If you do not spend any actions to deal with it, persistent damage ends if you succeed on a DC 15 flat check.

What is the expected duration? (as calculated from the chance of ending it)

Answer 1

3+1/3 turns

On your first turn, you always take damage (\$p=1\$). The probability of failing a DC 15 flat check is \$0.7\$. So on any turn after the first, you have \$0.7\$ chance of taking damage, if you took damage the last turn.
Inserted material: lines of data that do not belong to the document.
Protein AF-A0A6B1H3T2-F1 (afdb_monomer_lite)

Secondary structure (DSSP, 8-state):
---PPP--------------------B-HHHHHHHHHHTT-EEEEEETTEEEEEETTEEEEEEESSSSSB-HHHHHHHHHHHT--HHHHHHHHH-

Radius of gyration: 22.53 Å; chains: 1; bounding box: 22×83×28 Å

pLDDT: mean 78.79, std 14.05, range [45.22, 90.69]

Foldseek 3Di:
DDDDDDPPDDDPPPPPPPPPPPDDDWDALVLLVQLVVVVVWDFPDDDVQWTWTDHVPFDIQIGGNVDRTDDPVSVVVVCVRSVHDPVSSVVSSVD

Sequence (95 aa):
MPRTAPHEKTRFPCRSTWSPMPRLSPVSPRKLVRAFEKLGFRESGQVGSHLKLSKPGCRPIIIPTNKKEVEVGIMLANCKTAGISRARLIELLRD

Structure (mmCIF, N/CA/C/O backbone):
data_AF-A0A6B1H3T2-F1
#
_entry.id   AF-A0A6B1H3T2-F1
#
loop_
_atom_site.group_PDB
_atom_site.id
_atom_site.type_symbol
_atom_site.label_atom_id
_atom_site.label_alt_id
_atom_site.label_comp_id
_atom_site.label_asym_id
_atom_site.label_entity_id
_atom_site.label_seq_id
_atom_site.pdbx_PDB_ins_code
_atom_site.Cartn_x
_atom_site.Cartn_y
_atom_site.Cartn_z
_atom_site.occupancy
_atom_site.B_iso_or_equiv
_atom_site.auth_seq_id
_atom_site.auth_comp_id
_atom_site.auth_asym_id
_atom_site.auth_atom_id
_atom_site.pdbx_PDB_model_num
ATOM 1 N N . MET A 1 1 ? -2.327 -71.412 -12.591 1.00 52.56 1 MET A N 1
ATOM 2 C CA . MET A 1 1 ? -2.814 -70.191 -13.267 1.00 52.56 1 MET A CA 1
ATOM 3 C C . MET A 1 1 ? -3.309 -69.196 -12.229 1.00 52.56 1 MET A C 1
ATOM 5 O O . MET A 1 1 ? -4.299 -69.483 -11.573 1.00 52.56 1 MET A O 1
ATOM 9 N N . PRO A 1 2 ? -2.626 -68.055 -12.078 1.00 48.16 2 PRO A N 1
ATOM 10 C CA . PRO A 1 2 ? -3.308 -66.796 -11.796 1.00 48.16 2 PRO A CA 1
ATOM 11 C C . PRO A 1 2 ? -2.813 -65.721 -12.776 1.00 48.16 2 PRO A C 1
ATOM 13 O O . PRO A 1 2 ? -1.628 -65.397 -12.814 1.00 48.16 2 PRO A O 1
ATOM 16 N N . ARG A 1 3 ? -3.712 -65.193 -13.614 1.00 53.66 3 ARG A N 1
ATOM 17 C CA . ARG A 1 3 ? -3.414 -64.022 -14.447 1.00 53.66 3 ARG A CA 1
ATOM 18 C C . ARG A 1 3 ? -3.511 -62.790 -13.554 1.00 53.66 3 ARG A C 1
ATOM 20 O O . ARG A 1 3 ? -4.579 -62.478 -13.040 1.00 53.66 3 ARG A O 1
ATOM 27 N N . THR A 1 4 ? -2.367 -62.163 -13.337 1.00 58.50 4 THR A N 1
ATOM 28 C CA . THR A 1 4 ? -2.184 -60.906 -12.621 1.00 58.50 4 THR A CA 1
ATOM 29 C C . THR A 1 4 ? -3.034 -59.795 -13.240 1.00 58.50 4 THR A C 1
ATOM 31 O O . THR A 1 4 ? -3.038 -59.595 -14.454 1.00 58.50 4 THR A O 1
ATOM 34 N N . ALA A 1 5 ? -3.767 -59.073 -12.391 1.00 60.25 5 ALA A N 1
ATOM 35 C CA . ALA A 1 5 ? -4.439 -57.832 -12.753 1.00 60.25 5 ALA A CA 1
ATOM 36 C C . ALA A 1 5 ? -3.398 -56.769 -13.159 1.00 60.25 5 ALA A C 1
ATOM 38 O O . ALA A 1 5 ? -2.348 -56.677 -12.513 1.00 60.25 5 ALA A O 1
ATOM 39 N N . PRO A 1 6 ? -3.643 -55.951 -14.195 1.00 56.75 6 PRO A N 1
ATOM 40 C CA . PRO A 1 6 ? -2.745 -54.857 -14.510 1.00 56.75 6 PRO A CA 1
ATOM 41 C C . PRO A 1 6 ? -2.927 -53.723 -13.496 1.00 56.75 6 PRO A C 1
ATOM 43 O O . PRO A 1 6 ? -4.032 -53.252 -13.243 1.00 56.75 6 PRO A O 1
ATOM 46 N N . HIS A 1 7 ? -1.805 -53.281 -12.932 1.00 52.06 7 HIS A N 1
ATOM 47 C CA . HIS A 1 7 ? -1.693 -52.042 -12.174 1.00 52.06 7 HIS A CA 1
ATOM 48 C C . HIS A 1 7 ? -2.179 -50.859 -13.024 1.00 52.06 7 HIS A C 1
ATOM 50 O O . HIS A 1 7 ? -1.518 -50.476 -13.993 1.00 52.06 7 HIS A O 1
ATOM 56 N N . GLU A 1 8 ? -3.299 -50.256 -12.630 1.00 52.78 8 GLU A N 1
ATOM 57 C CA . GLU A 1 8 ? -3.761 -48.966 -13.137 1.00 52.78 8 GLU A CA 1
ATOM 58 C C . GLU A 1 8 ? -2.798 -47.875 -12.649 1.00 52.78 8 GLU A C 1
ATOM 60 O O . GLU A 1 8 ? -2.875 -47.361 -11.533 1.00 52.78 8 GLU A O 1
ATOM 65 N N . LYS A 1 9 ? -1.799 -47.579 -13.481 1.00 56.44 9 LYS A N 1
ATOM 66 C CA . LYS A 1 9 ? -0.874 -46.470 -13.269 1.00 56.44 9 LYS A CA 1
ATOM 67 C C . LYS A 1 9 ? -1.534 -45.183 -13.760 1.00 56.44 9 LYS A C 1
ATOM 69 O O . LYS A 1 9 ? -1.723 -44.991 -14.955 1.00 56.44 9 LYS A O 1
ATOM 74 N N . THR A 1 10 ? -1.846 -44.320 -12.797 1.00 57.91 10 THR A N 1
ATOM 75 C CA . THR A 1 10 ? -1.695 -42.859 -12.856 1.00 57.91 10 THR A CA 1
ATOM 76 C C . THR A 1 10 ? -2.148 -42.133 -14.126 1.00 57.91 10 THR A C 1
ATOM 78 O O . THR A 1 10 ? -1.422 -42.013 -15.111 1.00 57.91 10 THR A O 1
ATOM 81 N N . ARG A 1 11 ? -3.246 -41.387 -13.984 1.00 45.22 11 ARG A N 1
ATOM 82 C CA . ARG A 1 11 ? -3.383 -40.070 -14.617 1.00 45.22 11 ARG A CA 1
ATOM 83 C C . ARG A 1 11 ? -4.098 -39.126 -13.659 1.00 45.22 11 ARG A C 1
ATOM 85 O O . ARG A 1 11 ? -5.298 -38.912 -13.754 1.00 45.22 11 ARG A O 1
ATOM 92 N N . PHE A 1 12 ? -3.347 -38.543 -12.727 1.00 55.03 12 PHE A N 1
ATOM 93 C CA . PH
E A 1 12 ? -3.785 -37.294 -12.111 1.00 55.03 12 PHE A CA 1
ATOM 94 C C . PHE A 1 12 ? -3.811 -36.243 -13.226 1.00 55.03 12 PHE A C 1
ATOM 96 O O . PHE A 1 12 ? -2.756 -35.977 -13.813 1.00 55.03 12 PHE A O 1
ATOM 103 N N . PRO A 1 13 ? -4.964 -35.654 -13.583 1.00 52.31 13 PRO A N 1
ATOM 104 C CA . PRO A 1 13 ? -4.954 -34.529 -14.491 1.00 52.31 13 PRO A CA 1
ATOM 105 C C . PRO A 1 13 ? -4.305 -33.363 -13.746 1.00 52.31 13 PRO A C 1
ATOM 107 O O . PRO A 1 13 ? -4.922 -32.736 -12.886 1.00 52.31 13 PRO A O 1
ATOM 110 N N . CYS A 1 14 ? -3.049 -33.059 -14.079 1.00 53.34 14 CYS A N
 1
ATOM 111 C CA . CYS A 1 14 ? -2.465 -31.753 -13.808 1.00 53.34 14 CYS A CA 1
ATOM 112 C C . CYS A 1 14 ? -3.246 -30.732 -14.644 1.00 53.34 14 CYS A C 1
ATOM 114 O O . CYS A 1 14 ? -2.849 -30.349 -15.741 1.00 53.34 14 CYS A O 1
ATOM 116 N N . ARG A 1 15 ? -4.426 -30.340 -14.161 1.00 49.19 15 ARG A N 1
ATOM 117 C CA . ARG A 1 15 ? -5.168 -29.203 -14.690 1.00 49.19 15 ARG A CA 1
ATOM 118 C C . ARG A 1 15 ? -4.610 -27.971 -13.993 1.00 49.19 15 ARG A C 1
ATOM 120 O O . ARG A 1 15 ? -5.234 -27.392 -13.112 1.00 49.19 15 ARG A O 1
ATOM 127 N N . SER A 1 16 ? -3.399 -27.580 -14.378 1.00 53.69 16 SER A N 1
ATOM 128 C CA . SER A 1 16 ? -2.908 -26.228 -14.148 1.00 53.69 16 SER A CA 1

So that makes the overall expected value:

$$S = 1 + 0.7 + 0.7^2 + 0.7^3 + … \text{(ad infinitum)}$$

An easy way to calculate that is to observe that:

$$S \times 0.7 = 0.7 + 0.7^2 + 0.7^3 + 0.7^4 + … = S - 1,$$

from which (by subtracting \$S\$ from both sides and multiplying by \$-1\$) we get:

$$S \times 0.3 = S \times \frac{3}{10} = 1$$

and thus:

$$S = \frac{10}{3} = 3 + \frac13.$$

Answer 2

3.333 rounds

Based on geometric distribution, the average number is 1/p, where p the chance of success.

You have 30% chance to succeed on a DC 15 flat check (6 in 20). So you have to try 20/6 times on average to succeed, 3.333 rounds.

You do not take the next damage when you succeed, so we we need to subtract 1, but we also add 1 as you take damage even before the first check.